The alternate method of achieving a lazy loading model is to use dlopen() and dlsym() to load and bind to a dependency when needed. This model is ideal if the number of dlsym() references is small. This model also works well if the dependency name or location is not known at link-edit time. For more complex interactions with known dependencies, coding to normal symbol references and designating the dependency to be lazily loaded is simpler.

An object is designated as lazily or normally loaded through the link-editor options –z lazyload and –z nolazyload respectively. These options are position-dependent on the link-edit command line. Any dependency that follows the option takes on the loading attribute specified by the option. By default, the –z nolazyload option is in effect.

The following simple program has a dependency on libdebug.so.1. The dynamic section, .dynamic, shows libdebug.so.1 is marked for lazy loading. The symbol information section, .SUNW_syminfo, shows the symbol reference that triggers libdebug.so.1 loading.

$ cc -o prog prog.c -L. -z lazyload -ldebug -z nolazyload -lelf -R'$ORIGIN'
$ elfdump -d prog

Dynamic Section:  .dynamic
   index  tag           value
     [0]  POSFLAG_1       0x1         [ LAZY ]
     [1]  NEEDED        0x123         libdebug.so.1
     [2]  NEEDED        0x131         libelf.so.1
     [3]  NEEDED        0x13d         libc.so.1
     [4]  RUNPATH       0x147         $ORIGIN
     ...
$ elfdump -y prog

Syminfo section: .SUNW_syminfo
   index  flgs        bound to        symbol
    ....
    [52]  DL      [1] libdebug.so.1   debug

The POSFLAG_1 with the value of LAZY designates that the following NEEDED entry, libdebug.so.1, should be lazily loaded. As libelf.so.1 has no preceding LAZY flag, this library is loaded at the initial startup of the program.

Note - libc.so.1 has special system requirements, that require the file not be lazy loaded. If –z lazyload is in effect when libc.so.1 is processed, the flag is effectively ignored.

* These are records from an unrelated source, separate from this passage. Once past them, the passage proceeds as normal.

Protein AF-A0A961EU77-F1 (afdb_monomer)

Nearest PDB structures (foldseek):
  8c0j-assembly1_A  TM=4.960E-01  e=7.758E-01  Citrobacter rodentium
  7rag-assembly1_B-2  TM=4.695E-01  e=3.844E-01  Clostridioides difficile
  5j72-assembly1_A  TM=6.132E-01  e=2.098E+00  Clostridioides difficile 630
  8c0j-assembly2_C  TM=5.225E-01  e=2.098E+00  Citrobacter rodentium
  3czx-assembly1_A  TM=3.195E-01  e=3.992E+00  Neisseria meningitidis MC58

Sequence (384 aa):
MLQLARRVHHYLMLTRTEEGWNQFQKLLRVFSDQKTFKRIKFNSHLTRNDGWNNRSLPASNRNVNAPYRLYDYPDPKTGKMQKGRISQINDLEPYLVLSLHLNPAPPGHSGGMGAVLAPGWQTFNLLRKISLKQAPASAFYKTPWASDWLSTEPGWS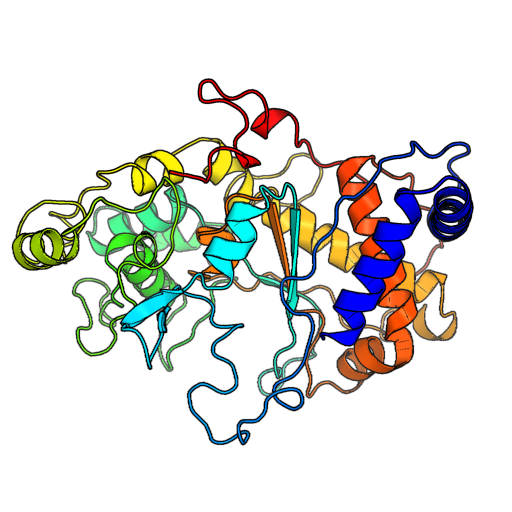KLQAARADAWVYMNGFWCNKSGTAPWYAKPRGFRHNLFQWRYADGDGWEKKAVRERKSSGPYSMVYSKWKPEGAFWEREQAKPEYWRREAPVSGSGISYGGDNHLAANELMRFIQYGVRMQVPEKRANNKLGPILDPFVSTYTLPTYTNAVVAFLEVGHLNIWRDRRMVIDQREQVAISLAVGIYSLFTGLEIKKPGYGPYLPRGRKLDFAKYENLPQGNYFKIVDR

Secondary structure (DSSP, 8-state):
-HHHHHHHHHHHHGGGSHHHHHHHHHHHHHH---S-----------S----GGGSSS-TT-TTTTGGG-SS-EE-TTT--EE--HHHHHHTT--SEEEEEEEEPPPTT----BEEEE---HHHHHHHHHHHTTSS-THHHHTSTTTTTB---STT--HHHHHHHHHHHHHHSEEEPTTSSSEEEEEE---GGGSS-STTSPPTTHHHHHHHHTTSSBTT-SSTTTB---SHHHHHHTSHHHHHHHT--BTTTTB-SSHHHHHHHHHHHHHHHHHHHHH-GGG-SGGGSPPBPPPEES--HHHHH-SSEEEEEEEEETT-HHHHHHHHHTHHHHHHHHHHHHHHHHH-------S--S-----PPP--HHHHSBTTB-GGGTT--

Mean predicted aligned error: 4.19 Å

Structure (mmCIF, N/CA/C/O backbone):
data_AF-A0A961EU77-F1
#
_entry.id   AF-A0A961EU77-F1
#
loop_
_atom_site.group_PDB
_atom_site.id
_atom_site.type_symbol
_atom_site.label_atom_id
_atom_site.label_alt_id
_atom_site.label_comp_id
_atom_site.label_asym_id
_atom_site.label_entity_id
_atom_site.label_seq_id
_atom_site.pdbx_PDB_ins_code
_atom_site.Cartn_x
_atom_site.Cartn_y
_atom_site.Cartn_z
_atom_site.occupancy
_atom_site.B_iso_or_equiv
_atom_site.auth_seq_id
_atom_site.auth_comp_id
_atom_site.auth_asym_id
_atom_site.auth_atom_id
_atom_site.pdbx_PDB_model_num
ATOM 1 N N . MET A 1 1 ? 0.439 13.992 9.614 1.00 88.75 1 MET A N 1
ATOM 2 C CA . MET A 1 1 ? 0.502 12.522 9.441 1.00 88.75 1 MET A CA 1
ATOM 3 C C . MET A 1 1 ? 1.229 11.786 10.554 1.00 88.75 1 MET A C 1
ATOM 5 O O . MET A 1 1 ? 0.603 10.921 11.145 1.00 88.75 1 MET A O 1
ATOM 9 N N . LEU A 1 2 ? 2.471 12.134 10.918 1.00 91.69 2 LEU A N 1
ATOM 10 C CA . LEU A 1 2 ? 3.204 11.437 11.995 1.00 91.69 2 LEU A CA 1
ATOM 11 C C . LEU A 1 2 ? 2.410 11.310 13.313 1.00 91.69 2 LEU A C 1
ATOM 13 O O . LEU A 1 2 ? 2.333 10.231 13.888 1.00 91.69 2 LEU A O 1
ATOM 17 N N . GLN A 1 3 ? 1.769 12.391 13.766 1.00 93.50 3 GLN A N 1
ATOM 18 C CA . GLN A 1 3 ? 0.942 12.364 14.980 1.00 93.50 3 GLN A CA 1
ATOM 19 C C . GLN A 1 3 ? -0.255 11.406 14.879 1.00 93.50 3 GLN A C 1
ATOM 21 O O . GLN A 1 3 ? -0.590 10.754 15.862 1.00 93.50 3 GLN A O 1
ATOM 26 N N . LEU A 1 4 ? -0.885 11.302 13.703 1.00 95.94 4 LEU A N 1
ATOM 27 C CA . LEU A 1 4 ? -1.975 10.351 13.479 1.00 95.94 4 LEU A CA 1
ATOM 28 C C . LEU A 1 4 ? -1.448 8.911 13.554 1.00 95.94 4 LEU A C 1
ATOM 30 O O . LEU A 1 4 ? -2.003 8.107 14.291 1.00 95.94 4 LEU A O 1
ATOM 34 N N . ALA A 1 5 ? -0.335 8.613 12.875 1.00 96.81 5 ALA A N 1
ATOM 35 C CA . ALA A 1 5 ? 0.287 7.287 12.912 1.00 96.81 5 ALA A CA 1
ATOM 36 C C . ALA A 1 5 ? 0.665 6.863 14.344 1.00 96.81 5 ALA A C 1
ATOM 38 O O . ALA A 1 5 ? 0.364 5.745 14.752 1.00 96.81 5 ALA A O 1
ATOM 39 N N . ARG A 1 6 ? 1.246 7.775 15.137 1.00 97.38 6 ARG A N 1
ATOM 40 C CA . ARG A 1 6 ? 1.566 7.539 16.557 1.00 97.38 6 ARG A CA 1
ATOM 41 C C . ARG A 1 6 ? 0.330 7.198 17.393 1.00 97.38 6 ARG A C 1
ATOM 43 O O . ARG A 1 6 ? 0.404 6.306 18.229 1.00 97.38 6 ARG A O 1
ATOM 50 N N . ARG A 1 7 ? -0.799 7.874 17.161 1.00 98.12 7 ARG A N 1
ATOM 51 C CA . ARG A 1 7 ? -2.066 7.585 17.855 1.00 98.12 7 ARG A CA 1
ATOM 52 C C . ARG A 1 7 ? -2.638 6.227 17.454 1.00 98.12 7 ARG A C 1
ATOM 54 O O . ARG A 1 7 ? -3.026 5.465 18.328 1.00 98.12 7 ARG A O 1
ATOM 61 N N . VAL A 1 8 ? -2.620 5.882 16.163 1.00 98.50 8 VAL A N 1
ATOM 62 C CA . VAL A 1 8 ? -3.024 4.538 15.704 1.00 98.50 8 VAL A CA 1
ATOM 63 C C . VAL A 1 8 ? -2.167 3.466 16.380 1.00 98.50 8 VAL A C 1
ATOM 65 O O . VAL A 1 8 ? -2.705 2.523 16.950 1.00 98.50 8 VAL A O 1
ATOM 68 N N . HIS A 1 9 ? -0.842 3.643 16.375 1.00 98.44 9 HIS A N 1
ATOM 69 C CA . HIS A 1 9 ? 0.089 2.749 17.061 1.00 98.44 9 HIS A CA 1
ATOM 70 C C . HIS A 1 9 ? -0.234 2.623 18.557 1.00 98.44 9 HIS A C 1
ATOM 72 O O . HIS A 1 9 ? -0.375 1.508 19.045 1.00 98.44 9 HIS A O 1
ATOM 78 N N . HIS A 1 10 ? -0.440 3.739 19.265 1.00 98.31 10 HIS A N 1
ATOM 79 C CA . HIS A 1 10 ? -0.836 3.732 20.677 1.00 98.31 10 HIS A CA 1
ATOM 80 C C . HIS A 1 10 ? -2.083 2.868 20.926 1.00 98.31 10 HIS A C 1
ATOM 82 O O . HIS A 1 10 ? -2.059 1.993 21.790 1.00 98.31 10 HIS A O 1
ATOM 88 N N . TYR A 1 11 ? -3.134 3.042 20.122 1.00 98.75 11 TYR A N 1
ATOM 89 C CA . TYR A 1 11 ? -4.361 2.260 20.260 1.00 98.75 11 TYR A CA 1
ATOM 90 C C . TYR A 1 11 ? -4.172 0.770 19.972 1.00 98.75 11 TYR A C 1
ATOM 92 O O . TYR A 1 11 ? -4.729 -0.061 20.684 1.00 98.75 11 TYR A O 1
ATOM 100 N N . LEU A 1 12 ? -3.357 0.405 18.981 1.00 98.62 12 LEU A N 1
ATOM 101 C CA . LEU A 1 12 ? -3.024 -1.001 18.728 1.00 98.62 12 LEU A CA 1
ATOM 102 C C . LEU A 1 12 ? -2.231 -1.614 19.891 1.00 98.62 12 LEU A C 1
ATOM 104 O O . LEU A 1 12 ? -2.443 -2.777 20.238 1.00 98.62 12 LEU A O 1
ATOM 108 N N . MET A 1 13 ? -1.355 -0.834 20.527 1.00 98.38 13 MET A N 1
ATOM 109 C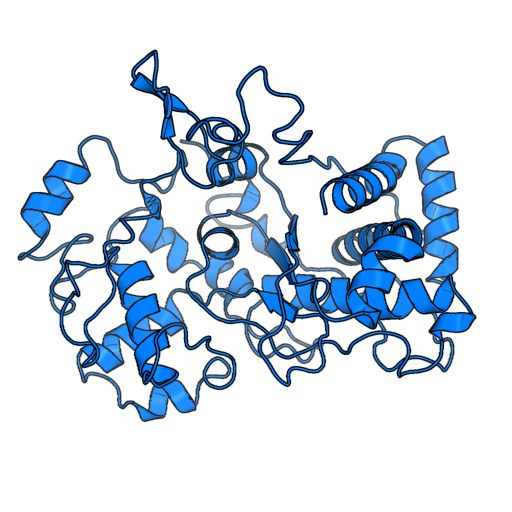 CA . MET A 1 13 ? -0.534 -1.285 21.654 1.00 98.38 13 MET A CA 1
ATOM 110 C C . MET A 1 13 ? -1.349 -1.589 22.916 1.00 98.38 13 MET A C 1
ATOM 112 O O . MET A 1 13 ? -0.931 -2.449 23.693 1.00 98.38 13 MET A O 1
ATOM 116 N N . LEU A 1 14 ? -2.540 -0.996 23.078 1.00 98.56 14 LEU A N 1
ATOM 117 C CA . LEU A 1 14 ? -3.470 -1.350 24.159 1.00 98.56 14 LEU A CA 1
ATOM 118 C C . LEU A 1 14 ? -3.791 -2.851 24.178 1.00 98.56 14 LEU A C 1
ATOM 120 O O . LEU A 1 14 ? -4.001 -3.434 25.232 1.00 98.56 14 LEU A O 1
ATOM 124 N N . THR A 1 15 ? -3.747 -3.532 23.034 1.00 98.25 15 THR A N 1
ATOM 125 C CA . THR A 1 15 ? -4.059 -4.966 22.963 1.00 98.25 15 THR A CA 1
ATOM 126 C C . THR A 1 15 ? -3.059 -5.881 23.698 1.00 98.25 15 THR A C 1
ATOM 128 O O . THR A 1 15 ? -3.357 -7.055 23.960 1.00 98.25 15 THR A O 1
ATOM 131 N N . ARG A 1 16 ? -1.875 -5.370 24.073 1.00 97.38 16 ARG A N 1
ATOM 132 C CA . ARG A 1 16 ? -0.763 -6.161 24.634 1.00 97.38 16 ARG A CA 1
ATOM 133 C C . ARG A 1 16 ? -0.900 -6.504 26.116 1.00 97.38 16 ARG A C 1
ATOM 135 O O . ARG A 1 16 ? -0.457 -7.589 26.493 1.00 97.38 16 ARG A O 1
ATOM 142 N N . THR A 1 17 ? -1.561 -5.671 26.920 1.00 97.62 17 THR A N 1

The use of lazy loading can require a precise declaration of dependencies and runpaths through out the objects used by an application. For example, suppose two objects, libA.so and libB.so, both make reference to symbols in libX.so. libA.so declares libX.so as a dependency, but libB.so does not. Typically, when libA.so and libB.so are used together, libB.so can reference libX.so because libA.so made this dependency available. But, if libA.so declares libX.so to be lazy loaded, it is possible that libX.so might not be loaded when libB.so makes reference to this dependency. A similar failure can occur if libB.so declares libX.so as a dependency but fails to provide a runpath necessary to locate the dependency.

Regardless of lazy loading, dynamic objects should declare all their dependencies and how to locate the dependencies. With lazy loading, this dependency information becomes even more important.

Note - Lazy loading can be disabled at runtime by setting the environment variable LD_NOLAZYLOAD to a non-null value.

Providing an Alternative to `dlopen()`

dlopen(3C) and dlsym(3C) are often used to load and exercise additional objects. See Runtime Linking Programming Interface. For example, the following code from libdep.so.1 loads libbar.so.1, and on success calls interfaces provided by libbar.so.1.

void dep()
{
        void *handle;

        if ((handle = dlopen("libbar.so.1", RTLD_LAZY)) != NULL) {
                int (*fptr)();

                if ((fptr = (int (*)())dlsym(handle, "bar1")) != NULL)
                        (*fptr)(arg1);
                if ((fptr = (int (*)())dlsym(handle, "bar2")) != NULL)
                        (*fptr)(arg2);
                ....
        }
}

Although very flexible, this model of using dlopen() and dlsym() is an unnatural coding style, and has some drawbacks.

The object in which the symbols are expected to exist must be known.
The calls through function pointers provide no means of verification by either the compiler, or lint(1).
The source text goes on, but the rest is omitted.